Of course, the flip side of the focus on the Bucs' offensive youth is the sometimes distracting questions about the defense's advancing age. This unit tends to be written off every summer, as observers see the age totals tick up another year and assume the wall is near. Such talk rolls right off Brooks. Buc defenders don't think of themselves as the aging older brothers to a bunch of up-and-coming stars. They think of themselves as the perfect complement to an emerging offense.

"It's whether you made the play or not," said Brooks. "Period. Whether you're 20, did you make the play? Whether you're 40, did you make the play? That's what it's all about, this league, in my opinion, I think too much is put on that to be honest with you. I know tonight I dropped a pick in practice; [Monte Kiffin] will probably be all over me. That has nothing to do with age; I didn't make the play. To me, that's what it boils down to: Did you or did you not make the play?"

The Bucs think they are ready to make plays on both sides of the ball this year.


More from Coach Gruden

The Bucs' coach touched on a number of other topics after the team's first training camp practice on Friday morning.

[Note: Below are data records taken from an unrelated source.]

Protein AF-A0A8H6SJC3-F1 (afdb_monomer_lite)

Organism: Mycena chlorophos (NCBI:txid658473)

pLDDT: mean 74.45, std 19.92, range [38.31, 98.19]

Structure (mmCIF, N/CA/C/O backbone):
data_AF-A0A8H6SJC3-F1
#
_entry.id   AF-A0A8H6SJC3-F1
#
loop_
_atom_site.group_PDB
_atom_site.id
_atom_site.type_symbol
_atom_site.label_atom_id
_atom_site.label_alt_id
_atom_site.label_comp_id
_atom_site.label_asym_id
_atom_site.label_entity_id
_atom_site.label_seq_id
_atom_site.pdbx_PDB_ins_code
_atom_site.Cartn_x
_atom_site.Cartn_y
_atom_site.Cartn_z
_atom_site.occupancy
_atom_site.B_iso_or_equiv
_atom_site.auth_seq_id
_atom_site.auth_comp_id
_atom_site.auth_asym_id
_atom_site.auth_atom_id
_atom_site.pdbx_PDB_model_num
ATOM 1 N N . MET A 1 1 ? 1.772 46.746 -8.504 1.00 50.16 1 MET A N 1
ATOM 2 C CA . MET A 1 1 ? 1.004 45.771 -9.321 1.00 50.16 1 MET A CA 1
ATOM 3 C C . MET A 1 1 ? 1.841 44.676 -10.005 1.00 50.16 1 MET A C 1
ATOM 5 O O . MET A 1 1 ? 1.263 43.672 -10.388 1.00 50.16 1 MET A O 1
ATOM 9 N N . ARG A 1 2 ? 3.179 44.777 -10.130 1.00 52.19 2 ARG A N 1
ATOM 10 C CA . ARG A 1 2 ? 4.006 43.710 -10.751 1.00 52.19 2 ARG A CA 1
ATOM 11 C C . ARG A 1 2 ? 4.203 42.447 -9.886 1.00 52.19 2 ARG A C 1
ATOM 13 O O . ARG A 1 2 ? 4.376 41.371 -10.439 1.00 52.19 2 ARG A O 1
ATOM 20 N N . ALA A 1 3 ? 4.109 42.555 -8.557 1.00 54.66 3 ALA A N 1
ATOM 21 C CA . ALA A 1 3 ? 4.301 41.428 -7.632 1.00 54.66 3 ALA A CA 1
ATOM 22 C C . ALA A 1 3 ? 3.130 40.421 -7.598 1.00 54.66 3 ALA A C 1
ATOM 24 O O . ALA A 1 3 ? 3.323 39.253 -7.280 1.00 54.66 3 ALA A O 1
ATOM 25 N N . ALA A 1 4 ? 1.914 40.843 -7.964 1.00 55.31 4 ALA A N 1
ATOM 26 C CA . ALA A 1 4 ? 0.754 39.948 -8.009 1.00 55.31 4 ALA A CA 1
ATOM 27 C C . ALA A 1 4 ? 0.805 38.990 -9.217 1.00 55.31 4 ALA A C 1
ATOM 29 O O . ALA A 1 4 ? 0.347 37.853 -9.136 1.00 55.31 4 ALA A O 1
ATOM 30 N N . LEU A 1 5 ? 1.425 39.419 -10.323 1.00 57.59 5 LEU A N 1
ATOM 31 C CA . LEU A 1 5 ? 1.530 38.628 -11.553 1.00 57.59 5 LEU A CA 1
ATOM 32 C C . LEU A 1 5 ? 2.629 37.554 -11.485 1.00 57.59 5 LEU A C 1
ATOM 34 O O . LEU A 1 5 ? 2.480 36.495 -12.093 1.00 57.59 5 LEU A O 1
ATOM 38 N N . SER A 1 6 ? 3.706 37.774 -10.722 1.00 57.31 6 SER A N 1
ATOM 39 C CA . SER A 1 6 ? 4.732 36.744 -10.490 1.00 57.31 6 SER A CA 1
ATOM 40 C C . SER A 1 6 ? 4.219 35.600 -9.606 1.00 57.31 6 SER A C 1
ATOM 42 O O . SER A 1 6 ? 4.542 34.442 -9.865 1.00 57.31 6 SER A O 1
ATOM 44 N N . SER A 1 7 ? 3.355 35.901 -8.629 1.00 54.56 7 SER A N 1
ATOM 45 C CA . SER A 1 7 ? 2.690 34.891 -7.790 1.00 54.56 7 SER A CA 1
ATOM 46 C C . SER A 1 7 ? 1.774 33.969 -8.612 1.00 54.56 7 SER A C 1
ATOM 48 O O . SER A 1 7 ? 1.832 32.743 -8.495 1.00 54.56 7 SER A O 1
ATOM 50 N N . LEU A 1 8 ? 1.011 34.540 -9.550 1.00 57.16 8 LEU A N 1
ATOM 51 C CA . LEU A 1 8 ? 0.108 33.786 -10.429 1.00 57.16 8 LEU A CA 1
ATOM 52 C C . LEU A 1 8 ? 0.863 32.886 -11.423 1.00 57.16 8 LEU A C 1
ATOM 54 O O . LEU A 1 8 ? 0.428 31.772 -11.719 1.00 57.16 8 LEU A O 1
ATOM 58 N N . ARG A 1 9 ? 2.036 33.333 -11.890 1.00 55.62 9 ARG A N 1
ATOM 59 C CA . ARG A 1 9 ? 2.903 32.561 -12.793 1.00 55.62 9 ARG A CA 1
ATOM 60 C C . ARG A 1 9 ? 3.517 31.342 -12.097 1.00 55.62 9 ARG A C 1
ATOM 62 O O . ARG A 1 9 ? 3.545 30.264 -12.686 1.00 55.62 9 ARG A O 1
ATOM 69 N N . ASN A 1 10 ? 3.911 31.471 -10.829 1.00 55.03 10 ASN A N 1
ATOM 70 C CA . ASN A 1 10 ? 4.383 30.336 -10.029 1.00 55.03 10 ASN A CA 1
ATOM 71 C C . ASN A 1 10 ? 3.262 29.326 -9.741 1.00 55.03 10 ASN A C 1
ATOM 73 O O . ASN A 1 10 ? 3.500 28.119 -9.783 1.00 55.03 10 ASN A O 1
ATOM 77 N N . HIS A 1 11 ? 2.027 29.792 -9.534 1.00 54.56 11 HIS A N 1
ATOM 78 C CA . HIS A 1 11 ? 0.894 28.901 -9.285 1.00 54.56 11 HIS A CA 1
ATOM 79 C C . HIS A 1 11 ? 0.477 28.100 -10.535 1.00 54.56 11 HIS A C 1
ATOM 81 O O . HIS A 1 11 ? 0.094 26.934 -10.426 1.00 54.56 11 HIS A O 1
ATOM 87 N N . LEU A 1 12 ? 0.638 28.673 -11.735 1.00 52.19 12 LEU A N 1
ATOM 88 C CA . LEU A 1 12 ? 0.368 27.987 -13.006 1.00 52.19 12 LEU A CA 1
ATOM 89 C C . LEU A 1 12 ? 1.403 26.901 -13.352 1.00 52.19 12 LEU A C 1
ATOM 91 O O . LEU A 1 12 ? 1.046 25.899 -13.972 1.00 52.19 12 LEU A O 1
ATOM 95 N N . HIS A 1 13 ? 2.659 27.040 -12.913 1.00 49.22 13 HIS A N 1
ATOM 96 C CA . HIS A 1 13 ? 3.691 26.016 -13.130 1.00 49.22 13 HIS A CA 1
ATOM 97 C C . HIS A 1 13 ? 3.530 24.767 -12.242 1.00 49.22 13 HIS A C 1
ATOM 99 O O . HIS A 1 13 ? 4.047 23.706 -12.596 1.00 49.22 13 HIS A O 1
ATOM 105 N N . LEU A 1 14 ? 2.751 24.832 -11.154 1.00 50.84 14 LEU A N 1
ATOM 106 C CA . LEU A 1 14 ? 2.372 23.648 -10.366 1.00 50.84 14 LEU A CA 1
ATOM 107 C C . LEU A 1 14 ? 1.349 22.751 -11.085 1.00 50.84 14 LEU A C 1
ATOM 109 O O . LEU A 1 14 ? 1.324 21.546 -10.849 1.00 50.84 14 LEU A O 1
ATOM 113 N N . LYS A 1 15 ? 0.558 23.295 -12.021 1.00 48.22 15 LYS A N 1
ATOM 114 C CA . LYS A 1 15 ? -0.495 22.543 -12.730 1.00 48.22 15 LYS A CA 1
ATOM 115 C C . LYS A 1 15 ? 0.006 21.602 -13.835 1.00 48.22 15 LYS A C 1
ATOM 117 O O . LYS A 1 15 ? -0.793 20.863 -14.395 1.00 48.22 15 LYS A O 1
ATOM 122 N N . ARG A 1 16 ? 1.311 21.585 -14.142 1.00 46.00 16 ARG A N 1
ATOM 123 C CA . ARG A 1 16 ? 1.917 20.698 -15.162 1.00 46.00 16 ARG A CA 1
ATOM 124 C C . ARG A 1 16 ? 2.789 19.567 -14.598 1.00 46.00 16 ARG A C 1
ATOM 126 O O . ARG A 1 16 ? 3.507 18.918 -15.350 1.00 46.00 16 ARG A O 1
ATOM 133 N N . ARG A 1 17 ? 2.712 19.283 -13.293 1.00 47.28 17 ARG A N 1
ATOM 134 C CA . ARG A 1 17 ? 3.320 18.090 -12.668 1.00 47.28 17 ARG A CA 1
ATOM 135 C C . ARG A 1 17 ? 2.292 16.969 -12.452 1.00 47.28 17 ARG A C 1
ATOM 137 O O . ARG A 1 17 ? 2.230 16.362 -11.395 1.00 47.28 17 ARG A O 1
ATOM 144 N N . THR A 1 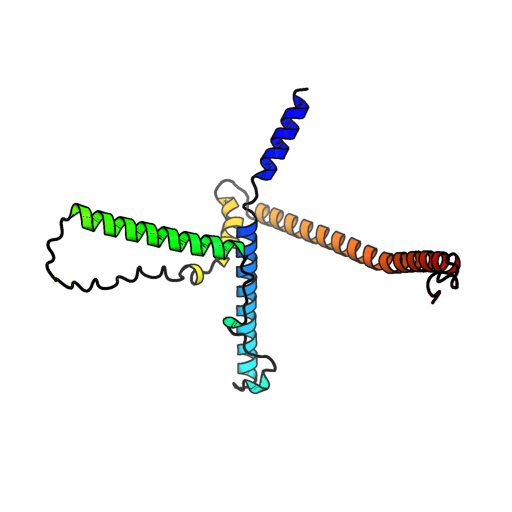18 ? 1.492 16.659 -13.467 1.00 48.03 18 THR A N 1
ATOM 145 C CA . THR A 1 18 ? 0.535 15.535 -13.448 1.00 48.03 18 THR A CA 1
ATOM 146 C C . THR A 1 18 ? 1.133 14.209 -13.942 1.00 48.03 18 THR A C 1
ATOM 148 O O . THR A 1 18 ? 0.408 13.246 -14.140 1.00 48.03 18 THR A O 1
ATOM 151 N N . HIS A 1 19 ? 2.463 14.102 -14.077 1.00 51.31 19 HIS A N 1
ATOM 152 C CA . HIS A 1 19 ? 3.162 12.838 -14.378 1.00 51.31 19 HIS A CA 1
ATOM 153 C C . HIS A 1 19 ? 3.531 12.011 -13.128 1.00 51.31 19 HIS A C 1
ATOM 155 O O . HIS A 1 19 ? 4.270 11.034 -13.222 1.00 51.31 19 HIS A O 1
ATOM 161 N N . ALA A 1 20 ? 3.008 12.373 -11.953 1.00 53.25 20 ALA A N 1
ATOM 162 C CA . ALA A 1 20 ? 3.200 11.619 -10.716 1.00 53.25 20 ALA A CA 1
ATOM 163 C C . ALA A 1 20 ? 2.500 10.239 -10.618 1.00 53.25 20 ALA A C 1
ATOM 165 O O . ALA A 1 20 ? 3.002 9.439 -9.826 1.00 53.25 20 ALA A O 1
ATOM 166 N N . PRO A 1 21 ? 1.421 9.890 -11.362 1.00 57.22 21 PRO A N 1
ATOM 167 C CA . PRO A 1 21 ? 0.766 8.604 -11.134 1.00 57.22 21 PRO A CA 1
ATOM 168 C C . PRO A 1 21 ? 1.667 7.436 -11.547 1.00 57.22 21 PRO A C 1
ATOM 170 O O . PRO A 1 21 ? 1.852 6.517 -10.762 1.00 57.22 21 PRO A O 1
ATOM 173 N N . ALA A 1 22 ? 2.323 7.493 -12.713 1.00 61.09 22 ALA A N 1
ATOM 174 C CA . ALA A 1 22 ? 3.085 6.360 -13.261 1.00 61.09 22 ALA A CA 1
ATOM 175 C C . ALA A 1 22 ? 4.163 5.804 -12.307 1.00 61.09 22 ALA A C 1
ATOM 177 O O . ALA A 1 22 ? 4.344 4.596 -12.210 1.00 61.09 22 ALA A O 1
ATOM 178 N N . ARG A 1 23 ? 4.854 6.673 -11.556 1.00 64.56 23 ARG A N 1
ATOM 179 C CA . ARG A 1 23 ? 5.893 6.243 -10.602 1.00 64.56 23 ARG A CA 1
ATOM 180 C C . ARG A 1 23 ? 5.321 5.615 -9.332 1.00 64.56 23 ARG A C 1
ATOM 182 O O . ARG A 1 23 ? 5.972 4.760 -8.744 1.00 64.56 23 ARG A O 1
ATOM 189 N N . LEU A 1 24 ? 4.141 6.057 -8.897 1.00 68.69 24 LEU A N 1
ATOM 190 C CA . LEU A 1 24 ? 3.436 5.450 -7.768 1.00 68.69 24 LEU A CA 1
ATOM 191 C C . LEU A 1 24 ? 2.919 4.060 -8.145 1.00 68.69 24 LEU A C 1
ATOM 193 O O . LEU A 1 24 ? 3.094 3.135 -7.361 1.00 68.69 24 LEU A O 1
ATOM 197 N N . TRP A 1 25 ? 2.391 3.897 -9.362 1.00 68.69 25 TRP A N 1
ATOM 198 C CA . TRP A 1 25 ? 1.954 2.598 -9.883 1.00 68.69 25 TRP A CA 1
ATOM 199 C C . TRP A 1 25 ? 3.095 1.583 -9.926 1.00 68.69 25 TRP A C 1
ATOM 201 O O . TRP A 1 25 ? 2.991 0.552 -9.275 1.00 68.69 25 TRP A O 1
ATOM 211 N N . LEU A 1 26 ? 4.221 1.926 -10.562 1.00 73.94 26 LEU A N 1
ATOM 212 C CA . LEU A 1 26 ? 5.409 1.058 -10.628 1.00 73.94 26 LEU A CA 1
ATOM 213 C C . LEU A 1 26 ? 5.930 0.649 -9.241 1.00 73.94 26 LEU A C 1
ATOM 215 O O . LEU A 1 26 ? 6.418 -0.462 -9.046 1.00 73.94 26 LEU A O 1
ATOM 219 N N . ARG A 1 27 ? 5.841 1.553 -8.259 1.00 77.75 27 ARG A N 1
ATOM 220 C CA . ARG A 1 27 ? 6.258 1.266 -6.883 1.00 77.75 27 ARG A CA 1
ATOM 221 C C . ARG A 1 27 ? 5.282 0.339 -6.164 1.00 77.75 27 ARG A C 1
ATOM 223 O O . ARG A 1 27 ? 5.716 -0.522 -5.409 1.00 77.75 27 ARG A O 1
ATOM 230 N N . ASN A 1 28 ? 3.985 0.532 -6.363 1.00 81.31 28 ASN A N 1
ATOM 231 C CA . ASN A 1 28 ? 2.973 -0.331 -5.766 1.00 81.31 28 ASN A CA 1
ATOM 232 C C . ASN A 1 28 ? 3.018 -1.726 -6.400 1.00 81.31 28 ASN A C 1
ATOM 234 O O . ASN A 1 28 ? 2.929 -2.723 -5.694 1.00 81.31 28 ASN A O 1
ATOM 238 N N . GLU A 1 29 ? 3.226 -1.795 -7.713 1.00 84.50 29 GLU A N 1
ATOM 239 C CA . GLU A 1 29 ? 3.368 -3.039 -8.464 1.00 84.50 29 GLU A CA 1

On Joey Galloway looking good in the first practice: "He's a really good player. You know, he had arguably one of the great seasons in Buccaneer history as a wideout last year, so we expect more from him. We're going to try to get a lot more out of him this year, and if today is any indication he's pretty doggone good."

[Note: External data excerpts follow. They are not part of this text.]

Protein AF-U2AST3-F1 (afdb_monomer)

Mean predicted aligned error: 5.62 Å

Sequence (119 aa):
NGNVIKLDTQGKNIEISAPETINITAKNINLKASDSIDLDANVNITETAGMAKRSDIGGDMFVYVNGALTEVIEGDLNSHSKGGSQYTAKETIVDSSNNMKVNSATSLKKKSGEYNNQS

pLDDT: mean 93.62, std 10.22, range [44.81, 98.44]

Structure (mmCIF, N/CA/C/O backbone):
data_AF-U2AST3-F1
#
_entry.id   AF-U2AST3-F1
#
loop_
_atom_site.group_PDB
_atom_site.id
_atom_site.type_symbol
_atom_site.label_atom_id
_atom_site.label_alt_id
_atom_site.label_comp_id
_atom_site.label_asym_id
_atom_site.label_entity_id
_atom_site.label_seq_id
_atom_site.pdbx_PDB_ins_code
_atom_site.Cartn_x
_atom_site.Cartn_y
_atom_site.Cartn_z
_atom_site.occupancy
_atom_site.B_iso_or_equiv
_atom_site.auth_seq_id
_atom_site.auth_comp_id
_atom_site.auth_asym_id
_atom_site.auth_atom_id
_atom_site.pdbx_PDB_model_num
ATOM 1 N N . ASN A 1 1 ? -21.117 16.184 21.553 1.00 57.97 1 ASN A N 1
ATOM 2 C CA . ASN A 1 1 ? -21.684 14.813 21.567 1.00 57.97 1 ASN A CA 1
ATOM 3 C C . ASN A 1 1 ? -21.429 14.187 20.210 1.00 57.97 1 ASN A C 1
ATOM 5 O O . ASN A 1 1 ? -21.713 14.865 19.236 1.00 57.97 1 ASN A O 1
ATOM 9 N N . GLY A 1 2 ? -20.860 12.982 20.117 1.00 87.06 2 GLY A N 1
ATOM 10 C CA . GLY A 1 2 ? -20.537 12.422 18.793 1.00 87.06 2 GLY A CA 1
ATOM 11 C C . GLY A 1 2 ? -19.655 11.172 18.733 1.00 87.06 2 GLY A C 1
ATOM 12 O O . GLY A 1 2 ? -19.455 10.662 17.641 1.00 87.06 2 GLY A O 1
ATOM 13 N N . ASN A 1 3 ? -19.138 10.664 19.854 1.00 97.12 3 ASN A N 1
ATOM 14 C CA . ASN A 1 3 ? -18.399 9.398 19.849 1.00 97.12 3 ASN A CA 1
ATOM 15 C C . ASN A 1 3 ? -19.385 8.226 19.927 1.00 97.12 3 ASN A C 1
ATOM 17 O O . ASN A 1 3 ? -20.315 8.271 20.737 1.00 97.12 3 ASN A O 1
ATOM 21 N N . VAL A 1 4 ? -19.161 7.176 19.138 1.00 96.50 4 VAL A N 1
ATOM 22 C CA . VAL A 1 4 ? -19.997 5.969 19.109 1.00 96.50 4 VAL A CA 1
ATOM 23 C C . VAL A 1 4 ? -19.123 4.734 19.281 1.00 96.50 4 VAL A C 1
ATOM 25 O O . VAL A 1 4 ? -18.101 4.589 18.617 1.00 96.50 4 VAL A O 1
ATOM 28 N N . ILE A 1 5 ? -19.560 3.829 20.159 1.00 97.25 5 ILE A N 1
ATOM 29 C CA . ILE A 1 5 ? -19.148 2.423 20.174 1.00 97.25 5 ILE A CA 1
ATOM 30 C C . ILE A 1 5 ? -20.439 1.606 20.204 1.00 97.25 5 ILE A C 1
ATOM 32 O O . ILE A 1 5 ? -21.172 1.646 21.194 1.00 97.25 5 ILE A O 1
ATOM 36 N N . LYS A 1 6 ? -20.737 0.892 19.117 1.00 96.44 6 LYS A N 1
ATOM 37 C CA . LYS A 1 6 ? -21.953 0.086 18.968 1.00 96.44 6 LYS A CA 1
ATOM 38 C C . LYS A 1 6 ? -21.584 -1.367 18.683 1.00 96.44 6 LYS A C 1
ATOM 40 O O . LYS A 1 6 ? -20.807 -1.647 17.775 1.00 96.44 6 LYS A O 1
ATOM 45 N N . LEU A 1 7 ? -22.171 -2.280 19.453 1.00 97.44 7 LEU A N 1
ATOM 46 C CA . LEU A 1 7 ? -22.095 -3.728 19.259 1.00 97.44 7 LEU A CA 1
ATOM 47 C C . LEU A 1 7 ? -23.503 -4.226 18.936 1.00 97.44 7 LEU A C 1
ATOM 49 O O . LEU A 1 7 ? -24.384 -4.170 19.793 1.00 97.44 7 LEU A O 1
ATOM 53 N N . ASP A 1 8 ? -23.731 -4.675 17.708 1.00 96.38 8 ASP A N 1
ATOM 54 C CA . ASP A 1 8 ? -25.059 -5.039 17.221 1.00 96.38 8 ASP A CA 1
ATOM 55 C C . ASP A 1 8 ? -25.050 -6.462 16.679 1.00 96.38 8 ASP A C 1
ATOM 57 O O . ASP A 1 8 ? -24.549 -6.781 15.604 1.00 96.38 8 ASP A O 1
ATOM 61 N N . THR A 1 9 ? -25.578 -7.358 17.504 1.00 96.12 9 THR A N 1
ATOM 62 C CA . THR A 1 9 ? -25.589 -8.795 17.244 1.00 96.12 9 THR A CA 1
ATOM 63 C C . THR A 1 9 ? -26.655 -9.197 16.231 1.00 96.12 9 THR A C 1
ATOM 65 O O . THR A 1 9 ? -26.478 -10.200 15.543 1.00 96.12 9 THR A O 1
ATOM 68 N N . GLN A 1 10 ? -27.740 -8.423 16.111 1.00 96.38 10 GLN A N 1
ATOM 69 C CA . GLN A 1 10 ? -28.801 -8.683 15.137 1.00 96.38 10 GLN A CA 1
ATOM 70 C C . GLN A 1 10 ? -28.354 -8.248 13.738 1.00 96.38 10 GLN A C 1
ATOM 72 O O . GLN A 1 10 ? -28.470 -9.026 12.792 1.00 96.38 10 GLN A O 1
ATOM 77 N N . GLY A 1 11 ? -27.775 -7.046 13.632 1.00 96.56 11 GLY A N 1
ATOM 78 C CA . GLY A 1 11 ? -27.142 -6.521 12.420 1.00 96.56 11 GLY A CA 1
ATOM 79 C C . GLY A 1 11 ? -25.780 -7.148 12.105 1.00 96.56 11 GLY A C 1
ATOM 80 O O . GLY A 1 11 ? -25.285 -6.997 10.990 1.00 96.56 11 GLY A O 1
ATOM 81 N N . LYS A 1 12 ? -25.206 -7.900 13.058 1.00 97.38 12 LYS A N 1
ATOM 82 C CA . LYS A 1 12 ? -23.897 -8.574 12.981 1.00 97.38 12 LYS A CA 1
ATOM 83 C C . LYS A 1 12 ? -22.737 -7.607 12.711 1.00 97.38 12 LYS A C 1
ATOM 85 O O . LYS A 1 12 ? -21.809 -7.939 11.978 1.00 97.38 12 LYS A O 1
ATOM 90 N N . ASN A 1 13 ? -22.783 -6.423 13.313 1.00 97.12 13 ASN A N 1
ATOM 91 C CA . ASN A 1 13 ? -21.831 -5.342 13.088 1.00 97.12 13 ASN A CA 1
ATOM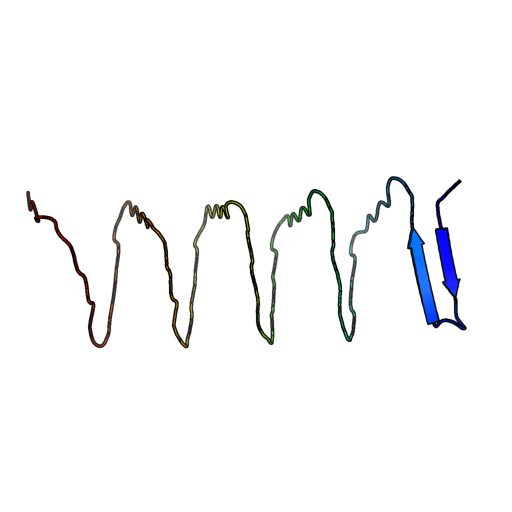 92 C C . ASN A 1 13 ? -21.276 -4.753 14.390 1.00 97.12 13 ASN A C 1
ATOM 94 O O . ASN A 1 13 ? -21.897 -4.772 15.454 1.00 97.12 13 ASN A O 1
ATOM 98 N N . ILE A 1 14 ? -20.076 -4.193 14.265 1.00 97.75 14 ILE A N 1
ATOM 99 C CA . ILE A 1 14 ? -19.423 -3.363 15.273 1.00 97.75 14 ILE A CA 1
ATOM 100 C C . ILE A 1 14 ? -19.124 -2.020 14.608 1.00 97.75 14 ILE A C 1
ATOM 102 O O . ILE A 1 14 ? -18.593 -1.998 13.501 1.00 97.75 14 ILE A O 1
ATOM 106 N N . GLU A 1 15 ? -19.457 -0.917 15.272 1.00 97.38 15 GLU A N 1
ATOM 107 C CA . GLU A 1 15 ? -19.187 0.442 14.794 1.00 97.38 15 GLU A CA 1
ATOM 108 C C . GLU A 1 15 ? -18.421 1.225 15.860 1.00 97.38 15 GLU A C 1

On what Cadillac Williams can do to top his 2005 season: "Well, he can stay healthy and go wire-to-wire for 16 games. That's what Emmitt Smith did. That's what the great backs in this league do. I think he understands that. He had an unfortunate injury. We sent him out to the foot specialists to get the best shoes he can find. We'd like to get him more involved, honestly, in the passing game. We'll try to just get him the ball a little bit more than we did a year ago."

On if the team's continuity from 2005 makes it easier to get rolling in camp: "We have guys who know the system, know how we're practicing, know what to expect, know what we want. But we do have some jobs that are being competed for very, very hard. We haven't solved anything, really, at some positions. We've got a long way to go to decide who will start, but we do like the nucleus of players that we have returning for a change. It's quite nice indeed."

On if he wants to pinpoint the positions that are up for grabs: "No, not really. We have some competition on the offensive line. We have competition all over the place. We'll see what happens."

On Bruce Gradkowski: "I think Bruce is going to be a good player. What he did today, he took 35% of the reps, we put him in some difficult situations. He had to call some wordy plays and make a couple audibles at the line of scrimmage. He moves around good, as you can see, and he throws a nice ball. He's got a real good pizzazz about him that our players like. I think they're going to play hard for him."

On if Gradkowski has a chance to earn the #2 spot on the depth chart: "He has a chance, yeah. I mean, Tom Brady did alright in the sixth round. I hope he can become a great player. I'm optimistic. We look at the back of his stat card at Toledo and no one completed a higher percentage of passes than Bruce Gradkowski on the college level ever. He's a 70% [passer], he's a pinpoint passer, he's good with the football and he does have mobility that helps us. We're looking for a quarterback who can put it down and create a first down or two with his legs."

On if he likes Gradkowski's cadence on calls: "He's going to be a good player. Where he is now is a credit to him and Paul Hackett. He's come a long way in three months, a lot further than a lot of young quarterbacks I've worked with. I'm really excited about him. I don't want to jinx it. It's going to get a lot harder in the coming days, that's for sure."

On the heat: "It's hot. I'll tell you, it's been very hot in Florida here the last 10 days. Hopefully it's this hot when Baltimore shows up."